§ **ASSIGNED TASK**: Go through the following data and transcribe exactly the stretch of lines from the one holding "ATOM 179 C C" to the one holding "ATOM 221 O O", both included.

(Dataset records)
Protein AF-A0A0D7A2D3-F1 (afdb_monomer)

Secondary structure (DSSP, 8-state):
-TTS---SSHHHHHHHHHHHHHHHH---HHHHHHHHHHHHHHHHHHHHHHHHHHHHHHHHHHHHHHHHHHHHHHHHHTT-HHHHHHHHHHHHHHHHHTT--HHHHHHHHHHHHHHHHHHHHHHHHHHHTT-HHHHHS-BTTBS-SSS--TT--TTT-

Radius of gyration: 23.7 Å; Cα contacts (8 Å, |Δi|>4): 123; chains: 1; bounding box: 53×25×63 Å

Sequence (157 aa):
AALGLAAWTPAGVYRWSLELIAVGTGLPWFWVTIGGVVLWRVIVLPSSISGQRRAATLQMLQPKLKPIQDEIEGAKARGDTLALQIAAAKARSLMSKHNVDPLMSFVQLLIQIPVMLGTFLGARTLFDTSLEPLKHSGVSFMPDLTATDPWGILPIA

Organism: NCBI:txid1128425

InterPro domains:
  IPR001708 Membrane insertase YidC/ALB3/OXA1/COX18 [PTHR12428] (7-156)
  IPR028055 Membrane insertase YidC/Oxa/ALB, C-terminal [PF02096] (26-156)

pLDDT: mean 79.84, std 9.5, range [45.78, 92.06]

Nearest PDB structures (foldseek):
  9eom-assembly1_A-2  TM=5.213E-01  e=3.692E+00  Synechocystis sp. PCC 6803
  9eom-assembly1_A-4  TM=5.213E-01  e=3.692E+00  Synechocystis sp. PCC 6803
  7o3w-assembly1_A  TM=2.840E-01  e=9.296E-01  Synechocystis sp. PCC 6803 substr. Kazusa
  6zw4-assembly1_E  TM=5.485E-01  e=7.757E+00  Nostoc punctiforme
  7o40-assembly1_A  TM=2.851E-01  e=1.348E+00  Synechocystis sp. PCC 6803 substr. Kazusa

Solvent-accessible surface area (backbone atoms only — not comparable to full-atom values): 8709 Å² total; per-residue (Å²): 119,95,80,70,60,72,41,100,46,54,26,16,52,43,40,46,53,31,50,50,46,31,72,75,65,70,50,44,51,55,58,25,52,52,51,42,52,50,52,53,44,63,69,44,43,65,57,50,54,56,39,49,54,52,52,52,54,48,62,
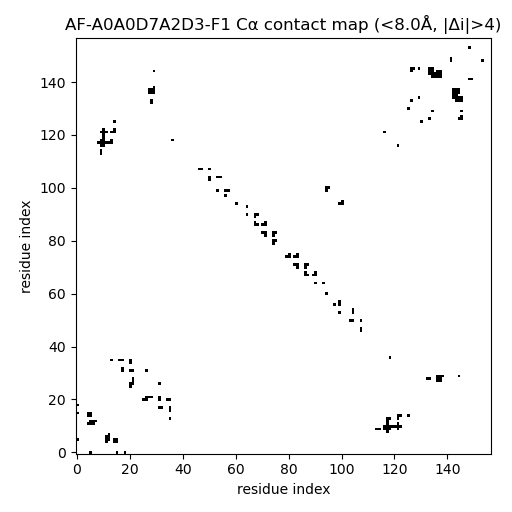70,41,42,75,71,46,47,65,42,50,53,49,29,53,53,21,56,76,69,68,38,66,63,58,27,51,52,34,49,50,50,52,50,51,55,33,55,77,67,73,53,58,75,66,57,60,51,50,48,52,66,55,48,53,50,52,51,49,6,52,50,52,22,50,52,53,52,45,73,64,60,49,73,65,41,55,74,16,38,48,101,91,43,46,42,66,69,54,78,68,93,80,57,56,79,88,74,110

Mean predicted aligned error: 9.48 Å

Structure (mmCIF, N/CA/C/O backbone):
data_AF-A0A0D7A2D3-F1
#
_entry.id   AF-A0A0D7A2D3-F1
#
loop_
_atom_site.group_PDB
_atom_site.id
_atom_site.type_symbol
_atom_site.label_atom_id
_atom_site.label_alt_id
_atom_site.label_comp_id
_atom_site.label_asym_id
_atom_site.label_entity_id
_atom_site.label_seq_id
_atom_site.pdbx_PDB_ins_code
_atom_site.Cartn_x
_atom_site.Cartn_y
_atom_site.Cartn_z
_atom_site.occupancy
_atom_site.B_iso_or_equiv
_atom_site.auth_seq_id
_atom_site.auth_comp_id
_atom_site.auth_asym_id
_atom_site.auth_atom_id
_atom_site.pdbx_PDB_model_num
ATOM 1 N N . ALA A 1 1 ? 24.512 6.106 -10.191 1.00 48.78 1 ALA A N 1
ATOM 2 C CA . ALA A 1 1 ? 23.416 6.780 -10.908 1.00 48.78 1 ALA A CA 1
ATOM 3 C C . ALA A 1 1 ? 24.047 7.520 -12.074 1.00 48.78 1 ALA A C 1
ATOM 5 O O . ALA A 1 1 ? 24.560 8.614 -11.882 1.00 48.78 1 ALA A O 1
ATOM 6 N N . ALA A 1 2 ? 24.126 6.870 -13.231 1.00 45.78 2 ALA A N 1
ATOM 7 C CA . ALA A 1 2 ? 24.739 7.434 -14.430 1.00 45.78 2 ALA A CA 1
ATOM 8 C C . ALA A 1 2 ? 23.848 8.521 -15.061 1.00 45.78 2 ALA A C 1
ATOM 10 O O . ALA A 1 2 ? 24.356 9.405 -15.739 1.00 45.78 2 ALA A O 1
ATOM 11 N N . LEU A 1 3 ? 22.539 8.500 -14.774 1.00 56.81 3 LEU A N 1
ATOM 12 C CA . LEU A 1 3 ? 21.562 9.467 -15.294 1.00 56.81 3 LEU A CA 1
ATOM 13 C C . LEU A 1 3 ? 21.223 10.627 -14.333 1.00 56.81 3 LEU A C 1
ATOM 15 O O . LEU A 1 3 ? 20.410 11.478 -14.672 1.00 56.81 3 LEU A O 1
ATOM 19 N N . GLY A 1 4 ? 21.793 10.675 -13.120 1.00 55.72 4 GLY A N 1
ATOM 20 C CA . GLY A 1 4 ? 21.518 11.758 -12.152 1.00 55.72 4 GLY A CA 1
ATOM 21 C C . GLY A 1 4 ? 20.075 11.808 -11.614 1.00 55.72 4 GLY A C 1
ATOM 22 O O . GLY A 1 4 ? 19.688 12.768 -10.957 1.00 55.72 4 GLY A O 1
ATOM 23 N N . LEU A 1 5 ? 19.273 10.766 -11.855 1.00 56.38 5 LEU A N 1
ATOM 24 C CA . LEU A 1 5 ? 17.839 10.702 -11.529 1.00 56.38 5 LEU A CA 1
ATOM 25 C C . LEU A 1 5 ? 17.537 10.278 -10.078 1.00 56.38 5 LEU A C 1
ATOM 27 O O . LEU A 1 5 ? 16.376 10.056 -9.726 1.00 56.38 5 LEU A O 1
ATOM 31 N N . ALA A 1 6 ? 18.568 10.139 -9.242 1.00 54.06 6 ALA A N 1
ATOM 32 C CA . ALA A 1 6 ? 18.439 9.687 -7.864 1.00 54.06 6 ALA A CA 1
ATOM 33 C C . ALA A 1 6 ? 18.008 10.846 -6.955 1.00 54.06 6 ALA A C 1
ATOM 35 O O . ALA A 1 6 ? 18.807 11.699 -6.576 1.00 54.06 6 ALA A O 1
ATOM 36 N N . ALA A 1 7 ? 16.734 10.849 -6.579 1.00 62.06 7 ALA A N 1
ATOM 37 C CA . ALA A 1 7 ? 16.213 11.662 -5.490 1.00 62.06 7 ALA A CA 1
ATOM 38 C C . ALA A 1 7 ? 15.808 10.744 -4.328 1.00 62.06 7 ALA A C 1
ATOM 40 O O . ALA A 1 7 ? 15.308 9.645 -4.557 1.00 62.06 7 ALA A O 1
ATOM 41 N N . TRP A 1 8 ? 15.926 11.216 -3.084 1.00 65.94 8 TRP A N 1
ATOM 42 C CA . TRP A 1 8 ? 15.392 10.527 -1.892 1.00 65.94 8 TRP A CA 1
ATOM 43 C C . TRP A 1 8 ? 13.853 10.554 -1.811 1.00 65.94 8 TRP A C 1
ATOM 45 O O . TRP A 1 8 ? 13.257 10.253 -0.780 1.00 65.94 8 TRP A O 1
ATOM 55 N N . THR A 1 9 ? 13.188 10.923 -2.906 1.00 79.12 9 THR A N 1
ATOM 56 C CA . THR A 1 9 ? 11.740 10.834 -3.051 1.00 79.12 9 THR A CA 1
ATOM 57 C C . THR A 1 9 ? 11.354 9.413 -3.477 1.00 79.12 9 THR A C 1
ATOM 59 O O . THR A 1 9 ? 12.135 8.751 -4.167 1.00 79.12 9 THR A O 1
ATOM 62 N N . PRO A 1 10 ? 10.139 8.929 -3.155 1.00 76.56 10 PRO A N 1
ATOM 63 C CA . PRO A 1 10 ? 9.669 7.612 -3.602 1.00 76.56 10 PRO A CA 1
ATOM 64 C C . PRO A 1 10 ? 9.804 7.400 -5.119 1.00 76.56 10 PRO A C 1
ATOM 66 O O . PRO A 1 10 ? 10.086 6.297 -5.579 1.00 76.56 10 PRO A O 1
ATOM 69 N N . ALA A 1 11 ? 9.663 8.479 -5.896 1.00 77.62 11 ALA A N 1
ATOM 70 C CA . ALA A 1 11 ? 9.862 8.475 -7.339 1.00 77.62 11 ALA A CA 1
ATOM 71 C C . ALA A 1 11 ? 11.329 8.251 -7.737 1.00 77.62 11 ALA A C 1
ATOM 73 O O . ALA A 1 11 ? 11.601 7.480 -8.653 1.00 77.62 11 ALA A O 1
ATOM 74 N N . GLY A 1 12 ? 12.283 8.883 -7.048 1.00 79.75 12 GLY A N 1
ATOM 75 C CA . GLY A 1 12 ? 13.710 8.714 -7.329 1.00 79.75 12 GLY A CA 1
ATOM 76 C C . GLY A 1 12 ? 14.223 7.312 -6.993 1.00 79.75 12 GLY A C 1
ATOM 77 O O . GLY A 1 12 ? 14.983 6.743 -7.775 1.00 79.75 12 GLY A O 1
ATOM 78 N N . VAL A 1 13 ? 13.744 6.709 -5.898 1.00 81.81 13 VAL A N 1
ATOM 79 C CA . VAL A 1 13 ? 14.074 5.313 -5.548 1.00 81.81 13 VAL A CA 1
ATOM 80 C C . VAL A 1 13 ? 13.544 4.345 -6.612 1.00 81.81 13 VAL A C 1
ATOM 82 O O . VAL A 1 13 ? 14.258 3.433 -7.031 1.00 81.81 13 VAL A O 1
ATOM 85 N N . TYR A 1 14 ? 12.321 4.570 -7.106 1.00 82.69 14 TYR A N 1
ATOM 86 C CA . TYR A 1 14 ? 11.760 3.772 -8.194 1.00 82.69 14 TYR A CA 1
ATOM 87 C C . TYR A 1 14 ? 12.592 3.896 -9.482 1.00 82.69 14 TYR A C 1
ATOM 89 O O . TYR A 1 14 ? 12.988 2.880 -10.054 1.00 82.69 14 TYR A O 1
ATOM 97 N N . ARG A 1 15 ? 12.955 5.115 -9.901 1.00 80.00 15 ARG A N 1
ATOM 98 C CA . ARG A 1 15 ? 13.805 5.325 -11.089 1.00 80.00 15 ARG A CA 1
ATOM 99 C C . ARG A 1 15 ? 15.173 4.665 -10.961 1.00 80.00 15 ARG A C 1
ATOM 101 O O . ARG A 1 15 ? 15.624 4.033 -11.908 1.00 80.00 15 ARG A O 1
ATOM 108 N N . TRP A 1 16 ? 15.807 4.769 -9.794 1.00 82.38 16 TRP A N 1
ATOM 109 C CA . TRP A 1 16 ? 17.081 4.100 -9.537 1.00 82.38 16 TRP A CA 1
ATOM 110 C C . TRP A 1 16 ? 16.957 2.578 -9.672 1.00 82.38 16 TRP A C 1
ATOM 112 O O . TRP A 1 16 ? 17.809 1.945 -10.292 1.00 82.38 16 TRP A O 1
ATOM 122 N N . SER A 1 17 ? 15.864 1.992 -9.168 1.00 82.94 17 SER A N 1
ATOM 123 C CA . SER A 1 17 ? 15.614 0.557 -9.336 1.00 82.94 17 SER A CA 1
ATOM 124 C C . SER A 1 17 ? 15.430 0.152 -10.805 1.00 82.94 17 SER A C 1
ATOM 126 O O . SER A 1 17 ? 15.935 -0.891 -11.210 1.00 82.94 17 SER A O 1
ATOM 128 N N . LEU A 1 18 ? 14.790 0.993 -11.626 1.00 83.75 18 LEU A N 1
ATOM 129 C CA . LEU A 1 18 ? 14.665 0.752 -13.066 1.00 83.75 18 LEU A CA 1
ATOM 130 C C . LEU A 1 18 ? 16.003 0.901 -13.800 1.00 83.75 18 LEU A C 1
ATOM 132 O O . LEU A 1 18 ? 16.311 0.076 -14.652 1.00 83.75 18 LEU A O 1
ATOM 136 N N . GLU A 1 19 ? 16.817 1.902 -13.453 1.00 81.38 19 GLU A N 1
ATOM 137 C CA . GLU A 1 19 ? 18.158 2.096 -14.024 1.00 81.38 19 GLU A CA 1
ATOM 138 C C . GLU A 1 19 ? 19.056 0.882 -13.743 1.00 81.38 19 GLU A C 1
ATOM 140 O O . GLU A 1 19 ? 19.739 0.402 -14.645 1.00 81.38 19 GLU A O 1
ATOM 145 N N . LEU A 1 20 ? 19.002 0.326 -12.527 1.00 82.50 20 LEU A N 1
ATOM 146 C CA . LEU A 1 20 ? 19.723 -0.902 -12.182 1.00 82.50 20 LEU A CA 1
ATOM 147 C C . LEU A 1 20 ? 19.293 -2.094 -13.038 1.00 82.50 20 LEU A C 1
ATOM 149 O O . LEU A 1 20 ? 20.145 -2.844 -13.511 1.00 82.50 20 LEU A O 1
ATOM 153 N N . ILE A 1 21 ? 17.986 -2.268 -13.246 1.00 83.38 21 ILE A N 1
ATOM 154 C CA . ILE A 1 21 ? 17.463 -3.360 -14.073 1.00 83.38 21 ILE A CA 1
ATOM 155 C C . ILE A 1 21 ? 17.861 -3.144 -15.538 1.00 83.38 21 ILE A C 1
ATOM 157 O O . ILE A 1 21 ? 18.343 -4.079 -16.172 1.00 83.38 21 ILE A O 1
ATOM 161 N N . ALA A 1 22 ? 17.726 -1.926 -16.068 1.00 81.81 22 ALA A N 1
ATOM 162 C CA . ALA A 1 22 ? 18.080 -1.594 -17.447 1.00 81.81 22 ALA A CA 1
ATOM 163 C C . ALA A 1 22 ? 19.571 -1.816 -17.731 1.00 81.81 22 ALA A C 1
ATOM 165 O O . ALA A 1 22 ? 19.919 -2.521 -18.675 1.00 81.81 22 ALA A O 1
ATOM 166 N N . VAL A 1 23 ? 20.454 -1.265 -16.892 1.00 80.88 23 VAL A N 1
ATOM 167 C CA . VAL A 1 23 ? 21.912 -1.381 -17.062 1.00 80.88 23 VAL A CA 1
ATOM 168 C C . VAL A 1 23 ? 22.390 -2.811 -16.803 1.00 80.88 23 VAL A C 1
ATOM 170 O O . VAL A 1 23 ? 23.276 -3.292 -17.502 1.00 80.88 23 VAL A O 1
ATOM 173 N N . GLY A 1 24 ? 21.801 -3.506 -15.825 1.00 81.25 24 GLY A N 1
ATOM 174 C CA . GLY A 1 24 ? 22.200 -4.867 -15.469 1.00 81.25 24 GLY A CA 1
ATOM 175 C C . GLY A 1 24 ? 21.749 -5.940 -16.462 1.00 81.25 24 GLY A C 1
ATOM 176 O O . GLY A 1 24 ? 22.422 -6.958 -16.592 1.00 81.25 24 GLY A O 1
ATOM 177 N N . THR A 1 25 ? 20.625 -5.737 -17.157 1.00 80.75 25 THR A N 1
ATOM 178 C CA . THR A 1 25 ? 20.047 -6.752 -18.059 1.00 80.75 25 THR A CA 1
ATOM 179 C C . THR A 1 25 ? 20.164 -6.407 -19.541 1.00 80.75 25 THR A C 1
ATOM 181 O O . THR A 1 25 ? 20.058 -7.305 -20.373 1.00 80.75 25 THR A O 1
ATOM 184 N N . GLY A 1 26 ? 20.352 -5.130 -19.894 1.00 76.62 26 GLY A N 1
ATOM 185 C CA . GLY A 1 26 ? 20.317 -4.665 -21.284 1.00 76.62 26 GLY A CA 1
ATOM 186 C C . GLY A 1 26 ? 18.956 -4.856 -21.968 1.00 76.62 26 GLY A C 1
ATOM 187 O O . GLY A 1 26 ? 18.872 -4.782 -23.193 1.00 76.62 26 GLY A O 1
ATOM 188 N N . LEU A 1 27 ? 17.897 -5.145 -21.202 1.00 77.81 27 LEU A N 1
ATOM 189 C CA . LEU A 1 27 ? 16.569 -5.417 -21.740 1.00 77.81 27 LEU A CA 1
ATOM 190 C C . LEU A 1 27 ? 15.890 -4.144 -22.270 1.00 77.81 27 LEU A C 1
ATOM 192 O O . LEU A 1 27 ? 16.145 -3.045 -21.767 1.00 77.81 27 LEU A O 1
ATOM 196 N N . PRO A 1 28 ? 14.954 -4.288 -23.228 1.00 81.56 28 PRO A N 1
ATOM 197 C CA . PRO A 1 28 ? 14.089 -3.191 -23.645 1.00 81.56 28 PRO A CA 1
ATOM 198 C C . PRO A 1 28 ? 13.326 -2.581 -22.458 1.00 81.56 28 PRO A C 1
ATOM 200 O O . PRO A 1 28 ? 12.890 -3.309 -21.559 1.00 81.56 28 PRO A O 1
ATOM 203 N N . TRP A 1 29 ? 13.106 -1.260 -22.457 1.00 79.44 29 TRP A N 1
ATOM 204 C CA . TRP A 1 29 ? 12.495 -0.553 -21.327 1.00 79.44 29 TRP A CA 1
ATOM 205 C C . TRP A 1 29 ? 11.076 -1.013 -20.996 1.00 79.44 29 TRP A C 1
ATOM 207 O O . TRP A 1 29 ? 10.660 -0.895 -19.841 1.00 79.44 29 TRP A O 1
ATOM 217 N N . PHE A 1 30 ? 10.353 -1.596 -21.956 1.00 80.81 30 PHE A N 1
ATOM 218 C CA . PHE A 1 30 ? 9.087 -2.274 -21.678 1.00 80.81 30 PHE A CA 1
ATOM 219 C C . PHE A 1 30 ? 9.250 -3.352 -20.589 1.00 80.81 30 PHE A C 1
ATOM 221 O O . PHE A 1 30 ? 8.564 -3.333 -19.564 1.00 80.81 30 PHE A O 1
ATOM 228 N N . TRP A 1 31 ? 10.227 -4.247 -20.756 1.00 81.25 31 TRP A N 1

§ **WRITTEN RESPONSE**:
ATOM 179 C C . THR A 1 25 ? 20.164 -6.407 -19.541 1.00 80.75 25 THR A C 1
ATOM 181 O O . THR A 1 25 ? 20.058 -7.305 -20.373 1.00 80.75 25 THR A O 1
ATOM 184 N N . GLY A 1 26 ? 20.352 -5.130 -19.894 1.00 76.62 26 GLY A N 1
ATOM 185 C CA . GLY A 1 26 ? 20.317 -4.665 -21.284 1.00 76.62 26 GLY A CA 1
ATOM 186 C C . GLY A 1 26 ? 18.956 -4.856 -21.968 1.00 76.62 26 GLY A C 1
ATOM 187 O O . GLY A 1 26 ? 18.872 -4.782 -23.193 1.00 76.62 26 GLY A O 1
ATOM 188 N N . LEU A 1 27 ? 17.897 -5.145 -21.202 1.00 77.81 27 LEU A N 1
ATOM 189 C CA . LEU A 1 27 ? 16.569 -5.417 -21.740 1.00 77.81 27 LEU A CA 1
ATOM 190 C C . LEU A 1 27 ? 15.890 -4.144 -22.270 1.00 77.81 27 LEU A C 1
ATOM 192 O O . LEU A 1 27 ? 16.145 -3.045 -21.767 1.00 77.81 27 LEU A O 1
ATOM 196 N N . PRO A 1 28 ? 14.954 -4.288 -23.228 1.00 81.56 28 PRO A N 1
ATOM 197 C CA . PRO A 1 28 ? 14.089 -3.191 -23.645 1.00 81.56 28 PRO A CA 1
ATOM 198 C C . PRO A 1 28 ? 13.326 -2.581 -22.458 1.00 81.56 28 PRO A C 1
ATOM 200 O O . PRO A 1 28 ? 12.890 -3.309 -21.559 1.00 81.56 28 PRO A O 1
ATOM 203 N N . TRP A 1 29 ? 13.106 -1.260 -22.457 1.00 79.44 29 TRP A N 1
ATOM 204 C CA . TRP A 1 29 ? 12.495 -0.553 -21.327 1.00 79.44 29 TRP A CA 1
ATOM 205 C C . TRP A 1 29 ? 11.076 -1.013 -20.996 1.00 79.44 29 TRP A C 1
ATOM 207 O O . TRP A 1 29 ? 10.660 -0.895 -19.841 1.00 79.44 29 TRP A O 1
ATOM 217 N N . PHE A 1 30 ? 10.353 -1.596 -21.956 1.00 80.81 30 PHE A N 1
ATOM 218 C CA . PHE A 1 30 ? 9.087 -2.274 -21.678 1.00 80.81 30 PHE A CA 1
ATOM 219 C C . PHE A 1 30 ? 9.250 -3.352 -20.589 1.00 80.81 30 PHE A C 1
ATOM 221 O O . PHE A 1 30 ? 8.564 -3.333 -19.564 1.00 80.81 30 PHE A O 1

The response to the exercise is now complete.